What exactly? The only performant way to expose GPUs to guests while still
allowing them to be used by the host (or multiple guests) for GPUs that don't
have hardware support for partitioning themselves (ie. pretty much all
discrete GPUs) is to replicate the ioctl layer from the host up into the
guest. Any other solution is a non starter if you care about getting the perf
you'd expect from the paravirtualized GPU.

------
Koshkin
Twenty years ago Microsoft wanted to make Java “the best language for Windows
programming.” Today, apparently, they want to make Windows “the best
environment for running Linux.” (This time around they might even succeed.)

------
Grimm1
Yeah, I don't buy the arguments here that Microsoft can extinguish Linux. Or
would want to. Who's going to run Window's servers just to enable wsl? This is
clearly targeted at developers coming back to windows on the PC, the aim is
even stated as such to "enable IDEs" on wsl. I've ran arch, ubuntu and debian
on my various systems, not because I want to but because they have the
superior development environment in the terminal, outside of that Linux still
feels janky and doesn't have any market share because of that.

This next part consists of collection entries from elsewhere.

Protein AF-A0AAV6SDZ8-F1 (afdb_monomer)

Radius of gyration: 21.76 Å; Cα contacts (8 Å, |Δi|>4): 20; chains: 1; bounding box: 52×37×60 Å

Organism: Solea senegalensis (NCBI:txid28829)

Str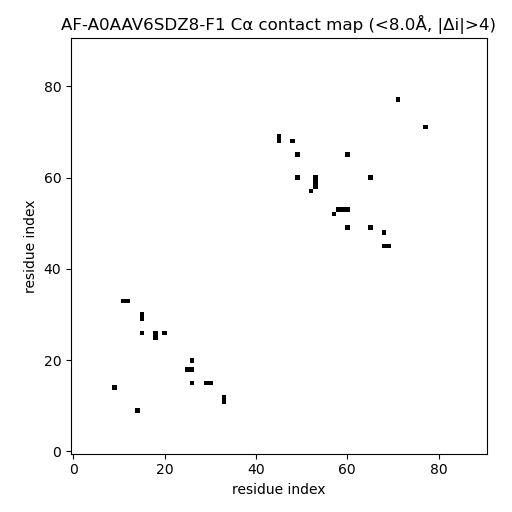ucture (mmCIF, N/CA/C/O backbone):
data_AF-A0AAV6SDZ8-F1
#
_entry.id   AF-A0AAV6SDZ8-F1
#
loop_
_atom_site.group_PDB
_atom_site.id
_atom_site.type_symbol
_atom_site.label_atom_id
_atom_site.label_alt_id
_atom_site.label_comp_id
_atom_site.label_asym_id
_atom_site.label_entity_id
_atom_site.label_seq_id
_atom_site.pdbx_PDB_ins_code
_atom_site.Cartn_x
_atom_site.Cartn_y
_atom_site.Cartn_z
_atom_site.occupancy
_atom_site.B_iso_or_equiv
_atom_site.auth_seq_id
_atom_site.auth_comp_id
_atom_site.auth_asym_id
_atom_site.auth_atom_id
_atom_site.pdbx_PDB_model_num
ATOM 1 N N . MET A 1 1 ? 16.855 26.747 -32.720 1.00 42.25 1 MET A N 1
ATOM 2 C CA . MET A 1 1 ? 15.574 26.266 -32.160 1.00 42.25 1 MET A CA 1
ATOM 3 C C . MET A 1 1 ? 15.855 25.739 -30.767 1.00 42.25 1 MET A C 1
ATOM 5 O O . MET A 1 1 ? 16.402 24.654 -30.628 1.00 42.25 1 MET A O 1
ATOM 9 N N . SER A 1 2 ? 15.605 26.558 -29.752 1.00 44.00 2 SER A N 1
ATOM 10 C CA . SER A 1 2 ? 15.832 26.207 -28.350 1.00 44.00 2 SER A CA 1
ATOM 11 C C . SER A 1 2 ? 14.684 25.306 -27.902 1.00 44.00 2 SER A C 1
ATOM 13 O O . SER A 1 2 ? 13.543 25.756 -27.838 1.00 44.00 2 SER A O 1
ATOM 15 N N . SER A 1 3 ? 14.956 24.022 -27.675 1.00 53.78 3 SER A N 1
ATOM 16 C CA . SER A 1 3 ? 13.953 23.083 -27.172 1.00 53.78 3 SER A CA 1
ATOM 17 C C . SER A 1 3 ? 13.747 23.346 -25.682 1.00 53.78 3 SER A C 1
ATOM 19 O O . SER A 1 3 ? 14.555 22.916 -24.862 1.00 53.78 3 SER A O 1
ATOM 21 N N . SER A 1 4 ? 12.697 24.083 -25.321 1.00 53.53 4 SER A N 1
ATOM 22 C CA . SER A 1 4 ? 12.282 24.215 -23.923 1.00 53.53 4 SER A CA 1
ATOM 23 C C . SER A 1 4 ? 11.768 22.862 -23.434 1.00 53.53 4 SER A C 1
ATOM 25 O O . SER A 1 4 ? 10.741 22.377 -23.906 1.00 53.53 4 SER A O 1
ATOM 27 N N . ALA A 1 5 ? 12.490 22.234 -22.507 1.00 67.44 5 ALA A N 1
ATOM 28 C CA . ALA A 1 5 ? 12.014 21.042 -21.821 1.00 67.44 5 ALA A CA 1
ATOM 29 C C . ALA A 1 5 ? 10.826 21.429 -20.929 1.00 67.44 5 ALA A C 1
ATOM 31 O O . ALA A 1 5 ? 10.988 22.148 -19.944 1.00 67.44 5 ALA A O 1
ATOM 32 N N . VAL A 1 6 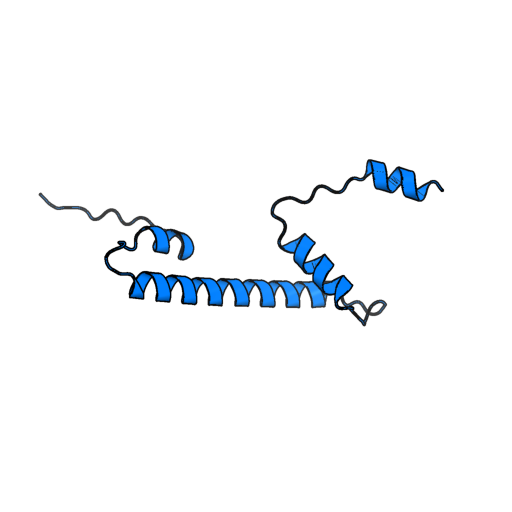? 9.626 20.976 -21.289 1.00 71.50 6 VAL A N 1
ATOM 33 C CA . VAL A 1 6 ? 8.451 21.068 -20.418 1.00 71.50 6 VAL A CA 1
ATOM 34 C C . VAL A 1 6 ? 8.599 19.988 -19.353 1.00 71.50 6 VAL A C 1
ATOM 36 O O . VAL A 1 6 ? 8.537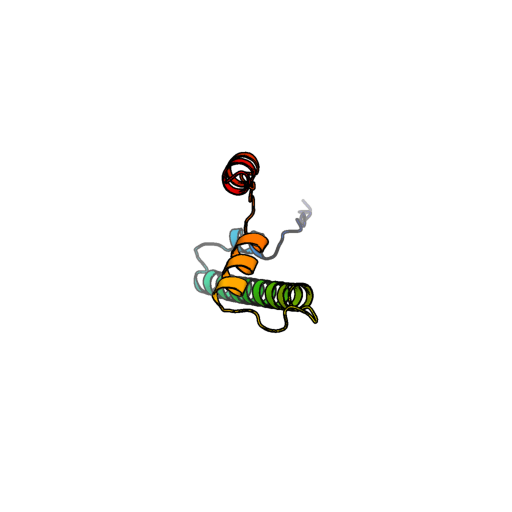 18.797 -19.654 1.00 71.50 6 VAL A O 1
ATOM 39 N N . THR A 1 7 ? 8.832 20.393 -18.109 1.00 71.62 7 THR A N 1
ATOM 40 C CA . THR A 1 7 ? 8.846 19.479 -16.969 1.00 71.62 7 THR A CA 1
ATOM 41 C C . THR A 1 7 ? 7.412 19.263 -16.487 1.00 71.62 7 THR A C 1
ATOM 43 O O . THR A 1 7 ? 6.747 20.188 -16.029 1.00 71.62 7 THR A O 1
ATOM 46 N N . VAL A 1 8 ? 6.917 18.030 -16.607 1.00 79.94 8 VAL A N 1
ATOM 47 C CA . VAL A 1 8 ? 5.638 17.609 -16.020 1.00 79.94 8 VAL A CA 1
ATOM 48 C C . VAL A 1 8 ? 5.940 16.887 -14.712 1.00 79.94 8 VAL A C 1
ATOM 50 O O . VAL A 1 8 ? 6.694 15.914 -14.698 1.00 79.94 8 VAL A O 1
ATOM 53 N N . SER A 1 9 ? 5.374 17.366 -13.605 1.00 84.94 9 SER A N 1
ATOM 54 C CA . SER A 1 9 ? 5.414 16.654 -12.331 1.00 84.94 9 SER A CA 1
ATOM 55 C C . SER A 1 9 ? 4.426 15.489 -12.366 1.00 84.94 9 SER A C 1
ATOM 57 O O . SER A 1 9 ? 3.255 15.658 -12.695 1.00 84.94 9 SER A O 1
ATOM 59 N N . VAL A 1 10 ? 4.904 14.295 -12.024 1.00 88.19 10 VAL A N 1
ATOM 60 C CA . VAL A 1 10 ? 4.099 13.070 -11.944 1.00 88.19 10 VAL A CA 1
ATOM 61 C C . VAL A 1 10 ? 4.350 12.379 -10.612 1.00 88.19 10 VAL A C 1
ATOM 63 O O . VAL A 1 10 ? 5.420 12.534 -10.016 1.00 88.19 10 VAL A O 1
ATOM 66 N N . SER A 1 11 ? 3.376 11.607 -10.132 1.00 87.06 11 SER A N 1
ATOM 67 C CA . SER A 1 11 ? 3.580 10.775 -8.944 1.00 87.06 11 SER A CA 1
ATOM 68 C C . SER A 1 11 ? 4.579 9.642 -9.219 1.00 87.06 11 SER A C 1
ATOM 70 O O . SER A 1 11 ? 4.763 9.215 -10.360 1.00 87.06 11 SER A O 1
ATOM 72 N N . ALA A 1 12 ? 5.197 9.091 -8.168 1.00 85.06 12 ALA A N 1
ATOM 73 C CA . ALA A 1 12 ? 6.103 7.945 -8.307 1.00 85.06 12 ALA A CA 1
ATOM 74 C C . ALA A 1 12 ? 5.416 6.726 -8.961 1.00 85.06 12 ALA A C 1
ATOM 76 O O . ALA A 1 12 ? 6.051 5.975 -9.698 1.00 85.06 12 ALA A O 1
ATOM 77 N N . ALA A 1 13 ? 4.111 6.546 -8.724 1.00 87.25 13 ALA A N 1
ATOM 78 C CA . ALA A 1 13 ? 3.324 5.482 -9.341 1.00 87.25 13 ALA A CA 1
ATOM 79 C C . ALA A 1 13 ? 3.086 5.727 -10.841 1.00 87.25 13 ALA A C 1
ATOM 81 O O . ALA A 1 13 ? 3.159 4.799 -11.643 1.00 87.25 13 ALA A O 1
ATOM 82 N N . GLU A 1 14 ? 2.837 6.976 -11.238 1.00 90.75 14 GLU A N 1
ATOM 83 C CA . GLU A 1 14 ? 2.672 7.345 -12.647 1.00 90.75 14 GLU A CA 1
ATOM 84 C C . GLU A 1 14 ? 3.993 7.327 -13.408 1.00 90.75 14 GLU A C 1
ATOM 86 O O . GLU A 1 14 ? 4.002 6.951 -14.579 1.00 90.75 14 GLU A O 1
ATOM 91 N N . PHE A 1 15 ? 5.109 7.641 -12.742 1.00 89.50 15 PHE A N 1
ATOM 92 C CA . PHE A 1 15 ? 6.448 7.561 -13.323 1.00 89.50 15 PHE A CA 1
ATOM 93 C C . PHE A 1 15 ? 6.731 6.182 -13.938 1.00 89.50 15 PHE A C 1
ATOM 95 O O . PHE A 1 15 ? 7.308 6.091 -15.020 1.00 89.50 15 PHE A O 1
ATOM 102 N N . ALA A 1 16 ? 6.254 5.104 -13.306 1.00 89.38 16 ALA A N 1
ATOM 103 C CA . ALA A 1 16 ? 6.441 3.742 -13.805 1.00 89.38 16 ALA A CA 1
ATOM 104 C C . ALA A 1 16 ? 5.879 3.519 -15.223 1.00 89.38 16 ALA A C 1
ATOM 106 O O . ALA A 1 16 ? 6.378 2.658 -15.946 1.00 89.38 16 ALA A O 1
ATOM 107 N N . ARG A 1 17 ? 4.877 4.305 -15.648 1.00 89.62 17 ARG A N 1
ATOM 108 C CA . ARG A 1 17 ? 4.285 4.234 -16.997 1.00 89.62 17 ARG A CA 1
ATOM 109 C C . ARG A 1 17 ? 5.194 4.801 -18.087 1.00 89.62 17 ARG A C 1
ATOM 111 O O . ARG A 1 17 ? 4.985 4.494 -19.253 1.00 89.62 17 ARG A O 1
ATOM 118 N N . PHE A 1 18 ? 6.187 5.606 -17.716 1.00 91.69 18 PHE A N 1
ATOM 119 C CA . PHE A 1 18 ? 7.138 6.205 -18.653 1.00 91.69 18 PHE A CA 1
ATOM 120 C C . PHE A 1 18 ? 8.377 5.335 -18.884 1.0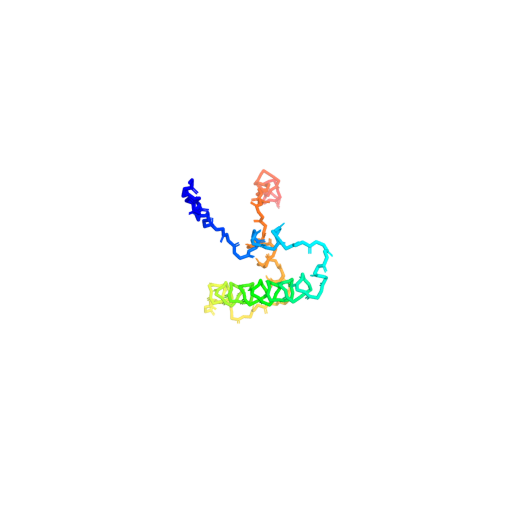0 91.69 18 PHE A C 1
ATOM 122 O O . PHE A 1 18 ? 9.216 5.689 -19.709 1.00 91.69 18 PHE A O 1
ATOM 129 N N . ILE A 1 19 ? 8.516 4.211 -18.171 1.00 91.81 19 ILE A N 1
ATOM 130 C CA . ILE A 1 19 ? 9.661 3.312 -18.331 1.00 91.81 19 ILE A CA 1
ATOM 131 C C . ILE A 1 19 ? 9.454 2.464 -19.595 1.00 91.81 19 ILE A C 1
ATOM 133 O O . ILE A 1 19 ? 8.483 1.703 -19.644 1.00 91.81 19 ILE A O 1
ATOM 137 N N . PRO A 1 20 ? 10.359 2.542 -20.589 1.00 92.94 20 PRO A N 1
ATOM 138 C CA . PRO A 1 20 ? 10.252 1.754 -21.811 1.00 92.94 20 PRO A CA 1
ATOM 139 C C . PRO A 1 20 ? 10.313 0.244 -21.550 1.00 92.94 20 PRO A C 1
ATOM 141 O O . PRO A 1 20 ? 11.036 -0.220 -20.664 1.00 92.94 20 PRO A O 1
ATOM 144 N N . ASP A 1 21 ? 9.636 -0.542 -22.390 1.00 90.94 21 ASP A N 1
ATOM 145 C CA . ASP A 1 21 ? 9.648 -2.012 -22.302 1.00 90.94 21 ASP A CA 1
ATOM 146 C C . ASP A 1 21 ? 11.027 -2.629 -22.588 1.00 90.94 21 ASP A C 1
ATOM 148 O O . ASP A 1 21 ? 11.305 -3.757 -22.189 1.00 90.94 21 ASP A O 1
ATOM 152 N N . THR A 1 22 ? 11.932 -1.867 -23.207 1.00 96.69 22 THR A N 1
ATOM 153 C CA . THR A 1 22 ? 13.333 -2.254 -23.423 1.00 96.69 22 THR A CA 1
ATOM 154 C C . THR A 1 22 ? 14.164 -2.286 -22.135 1.00 96.69 22 THR A C 1
ATOM 156 O O . THR A 1 22 ? 15.305 -2.743 -22.165 1.00 96.69 22 THR A O 1
ATOM 159 N N . MET A 1 23 ? 13.617 -1.831 -20.999 1.00 95.12 23 MET A N 1
ATOM 160 C CA . MET A 1 23 ? 14.298 -1.776 -19.698 1.00 95.12 23 MET A CA 1
ATOM 161 C C . MET A 1 23 ? 13.585 -2.627 -18.623 1.00 95.12 23 MET A C 1
ATOM 163 O O . MET A 1 23 ? 13.123 -2.090 -17.609 1.00 95.12 23 MET A O 1
ATOM 167 N N . PRO A 1 24 ? 13.489 -3.959 -18.791 1.00 92.88 24 PRO A N 1
ATOM 168 C CA . PRO A 1 24 ? 12.704 -4.827 -17.905 1.00 92.88 24 PRO A CA 1
ATOM 169 C C . PRO A 1 24 ? 13.207 -4.848 -16.453 1.00 92.88 24 PRO A C 1
ATOM 171 O O . PRO A 1 24 ? 12.403 -4.868 -15.517 1.00 92.88 24 PRO A O 1
ATOM 174 N N . GLU A 1 25 ? 14.522 -4.767 -16.243 1.00 96.19 25 GLU A N 1
ATOM 175 C CA . GLU A 1 25 ? 15.122 -4.715 -14.903 1.00 96.19 25 GLU A CA 1
ATOM 176 C C . GLU A 1 25 ? 14.735 -3.435 -14.153 1.00 96.19 25 GLU A C 1
ATOM 178 O O . GLU A 1 25 ? 14.370 -3.476 -12.977 1.00 96.19 25 GLU A O 1
ATOM 183 N N . LEU A 1 26 ? 14.719 -2.294 -14.851 1.00 94.94 26 LEU A N 1
ATOM 184 C CA . LEU A 1 26 ? 14.304 -1.022 -14.264 1.00 94.94 26 LEU A CA 1
ATOM 185 C C . LEU A 1 26 ? 12.815 -1.044 -13.895 1.00 94.94 26 LEU A C 1
ATOM 187 O O . LEU A 1 26 ? 12.453 -0.607 -12.803 1.00 94.94 26 LEU A O 1
ATOM 191 N N . ARG A 1 27 ? 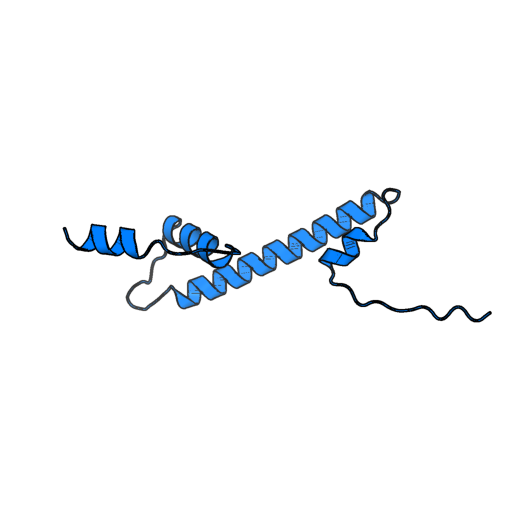11.956 -1.607 -14.759 1.00 93.31 27 ARG A N 1
ATOM 192 C CA . ARG A 1 27 ? 10.524 -1.792 -14.455 1.00 93.31 27 ARG A CA 1
ATOM 193 C C . ARG A 1 27 ? 10.335 -2.655 -13.212 1.00 93.31 27 ARG A C 1
ATOM 195 O O . ARG A 1 27 ? 9.550 -2.300 -12.335 1.00 93.31 27 ARG A O 1
ATOM 202 N N . THR A 1 28 ? 11.091 -3.746 -13.105 1.00 94.44 28 THR A N 1
ATOM 203 C CA . THR A 1 28 ? 11.055 -4.645 -11.945 1.00 94.44 28 THR A CA 1
ATOM 204 C C . THR A 1 28 ? 11.492 -3.930 -10.670 1.00 94.44 28 THR A C 1
ATOM 206 O O . THR A 1 28 ? 10.818 -4.034 -9.646 1.00 94.44 28 THR A O 1
ATOM 209 N N . GLN A 1 29 ? 12.580 -3.158 -10.717 1.00 94.44 29 GLN A N 1
ATOM 210 C CA . GLN A 1 29 ? 13.059 -2.418 -9.553 1.00 94.44 29 GLN A CA 1
ATOM 211 C C . GLN A 1 29 ? 12.065 -1.341 -9.107 1.00 94.44 29 GLN A C 1
ATOM 213 O O . GLN A 1 29 ? 11.788 -1.214 -7.915 1.00 94.44 29 GLN A O 1
ATOM 218 N N . VAL A 1 30 ? 11.490 -0.590 -10.050 1.00 93.69 30 VAL A N 1
ATOM 219 C CA . VAL A 1 30 ? 10.477 0.426 -9.739 1.00 93.69 30 VAL A CA 1
ATOM 220 C C . VAL A 1 30 ? 9.219 -0.220 -9.165 1.00 93.69 30 VAL A C 1
ATOM 222 O O . VAL A 1 30 ? 8.717 0.257 -8.151 1.00 93.69 30 VAL A O 1
ATOM 225 N N . ALA A 1 31 ? 8.758 -1.343 -9.721 1.00 90.94 31 ALA A N 1
ATOM 226 C CA . ALA A 1 31 ? 7.635 -2.095 -9.167 1.00 90.94 31 ALA A CA 1
ATOM 227 C C . ALA A 1 31 ? 7.914 -2.585 -7.735 1.00 90.94 31 ALA A C 1
ATOM 229 O O . ALA A 1 31 ? 7.062 -2.436 -6.860 1.00 90.94 31 ALA A O 1
ATOM 230 N N . ARG A 1 32 ? 9.118 -3.108 -7.463 1.00 93.50 32 ARG A N 1
ATOM 231 C CA . ARG A 1 32 ? 9.540 -3.512 -6.109 1.00 93.50 32 ARG A CA 1
ATOM 232 C C . ARG A 1 32 ? 9.553 -2.335 -5.140 1.00 93.50 32 ARG A C 1
ATOM 234 O O . ARG A 1 32 ? 9.001 -2.446 -4.050 1.00 93.50 32 ARG A O 1
ATOM 241 N N . ASN A 1 33 ? 10.132 -1.207 -5.545 1.00 91.75 33 ASN A N 1
ATOM 242 C CA . ASN A 1 33 ? 10.179 -0.003 -4.721 1.00 91.75 33 ASN A CA 1
ATOM 243 C C . ASN A 1 33 ? 8.761 0.504 -4.418 1.00 91.75 33 ASN A C 1
ATOM 245 O O . ASN A 1 33 ? 8.423 0.709 -3.256 1.00 91.75 33 ASN A O 1
ATOM 249 N N . LEU A 1 34 ? 7.904 0.638 -5.437 1.00 90.94 34 LEU A N 1
ATOM 250 C CA . LEU A 1 34 ? 6.505 1.047 -5.267 1.00 90.94 34 LEU A CA 1
ATOM 251 C C . LEU A 1 34 ? 5.727 0.083 -4.366 1.00 90.94 34 LEU A C 1
ATOM 253 O O . LEU A 1 34 ? 4.963 0.533 -3.516 1.00 90.94 34 LEU A O 1
ATOM 257 N N . SER A 1 35 ? 5.949 -1.227 -4.501 1.00 90.31 35 SER A N 1
ATOM 258 C CA . SER A 1 35 ? 5.340 -2.233 -3.627 1.00 90.31 35 SER A CA 1
ATOM 259 C C . SER A 1 35 ? 5.800 -2.088 -2.178 1.00 90.31 35 SER A C 1
ATOM 261 O O . SER A 1 35 ? 4.980 -2.209 -1.271 1.00 90.31 35 SER A O 1
ATOM 263 N N . MET A 1 36 ? 7.088 -1.816 -1.947 1.00 90.81 36 MET A N 1
ATOM 264 C CA . MET A 1 36 ? 7.620 -1.575 -0.606 1.00 90.81 36 MET A CA 1
ATOM 265 C C . MET A 1 36 ? 6.945 -0.348 0.015 1.00 90.81 36 MET A C 1
ATOM 267 O O . MET A 1 36 ? 6.368 -0.467 1.093 1.00 90.81 36 MET A O 1
ATOM 271 N N . PHE A 1 37 ? 6.898 0.781 -0.703 1.00 87.75 37 PHE A N 1
ATOM 272 C CA . PHE A 1 37 ? 6.195 1.986 -0.246 1.00 87.75 37 PHE A CA 1
ATOM 273 C C . PHE A 1 37 ? 4.706 1.736 0.027 1.00 87.75 37 PHE A C 1
ATOM 275 O O . PHE A 1 37 ? 4.198 2.155 1.065 1.00 87.75 37 PHE A O 1
ATOM 282 N N . GLY A 1 38 ? 4.016 1.013 -0.860 1.00 84.50 38 GLY A N 1
ATOM 283 C CA . GLY A 1 38 ? 2.611 0.649 -0.676 1.00 84.50 38 GLY A CA 1
ATOM 284 C C . GLY A 1 38 ? 2.385 -0.203 0.574 1.00 84.50 38 GLY A C 1
ATOM 285 O O . GLY A 1 38 ? 1.482 0.082 1.358 1.00 84.50 38 GLY A O 1
ATOM 286 N N . SER A 1 39 ? 3.231 -1.210 0.805 1.00 82.75 39 SER A N 1
ATOM 287 C CA . SER A 1 39 ? 3.134 -2.066 1.993 1.00 82.75 39 SER A CA 1
ATOM 288 C C . SER A 1 39 ? 3.418 -1.306 3.291 1.00 82.75 39 SER A C 1
ATOM 290 O O . SER A 1 39 ? 2.668 -1.459 4.252 1.00 82.75 39 SER A O 1
ATOM 292 N N . THR A 1 40 ? 4.426 -0.427 3.307 1.00 89.31 40 THR A N 1
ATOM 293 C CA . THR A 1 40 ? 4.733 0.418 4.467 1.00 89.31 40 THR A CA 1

Microsoft is making something I've wanted for a while, I can get Linux off my
desktop and laptop do my development and my game playing on Windows and ssh
into my servers for any heavy lifting. This sounds like it will be a great win
for devs.

------
satvikpendem
This is probably a better article directly from Microsoft:
[https://devblogs.microsoft.com/directx/directx-heart-
linux/](https://devblogs.microsoft.com/directx/directx-heart-linux/)

OpenCL, DirectX and CUDA all seem to be available for GPU acceleration on WSL.

One other exciting thing is GPU accelerated GUI Linux apps on Windows. You may
not need an X server anymore. I'm looking forward to using i3 on Windows.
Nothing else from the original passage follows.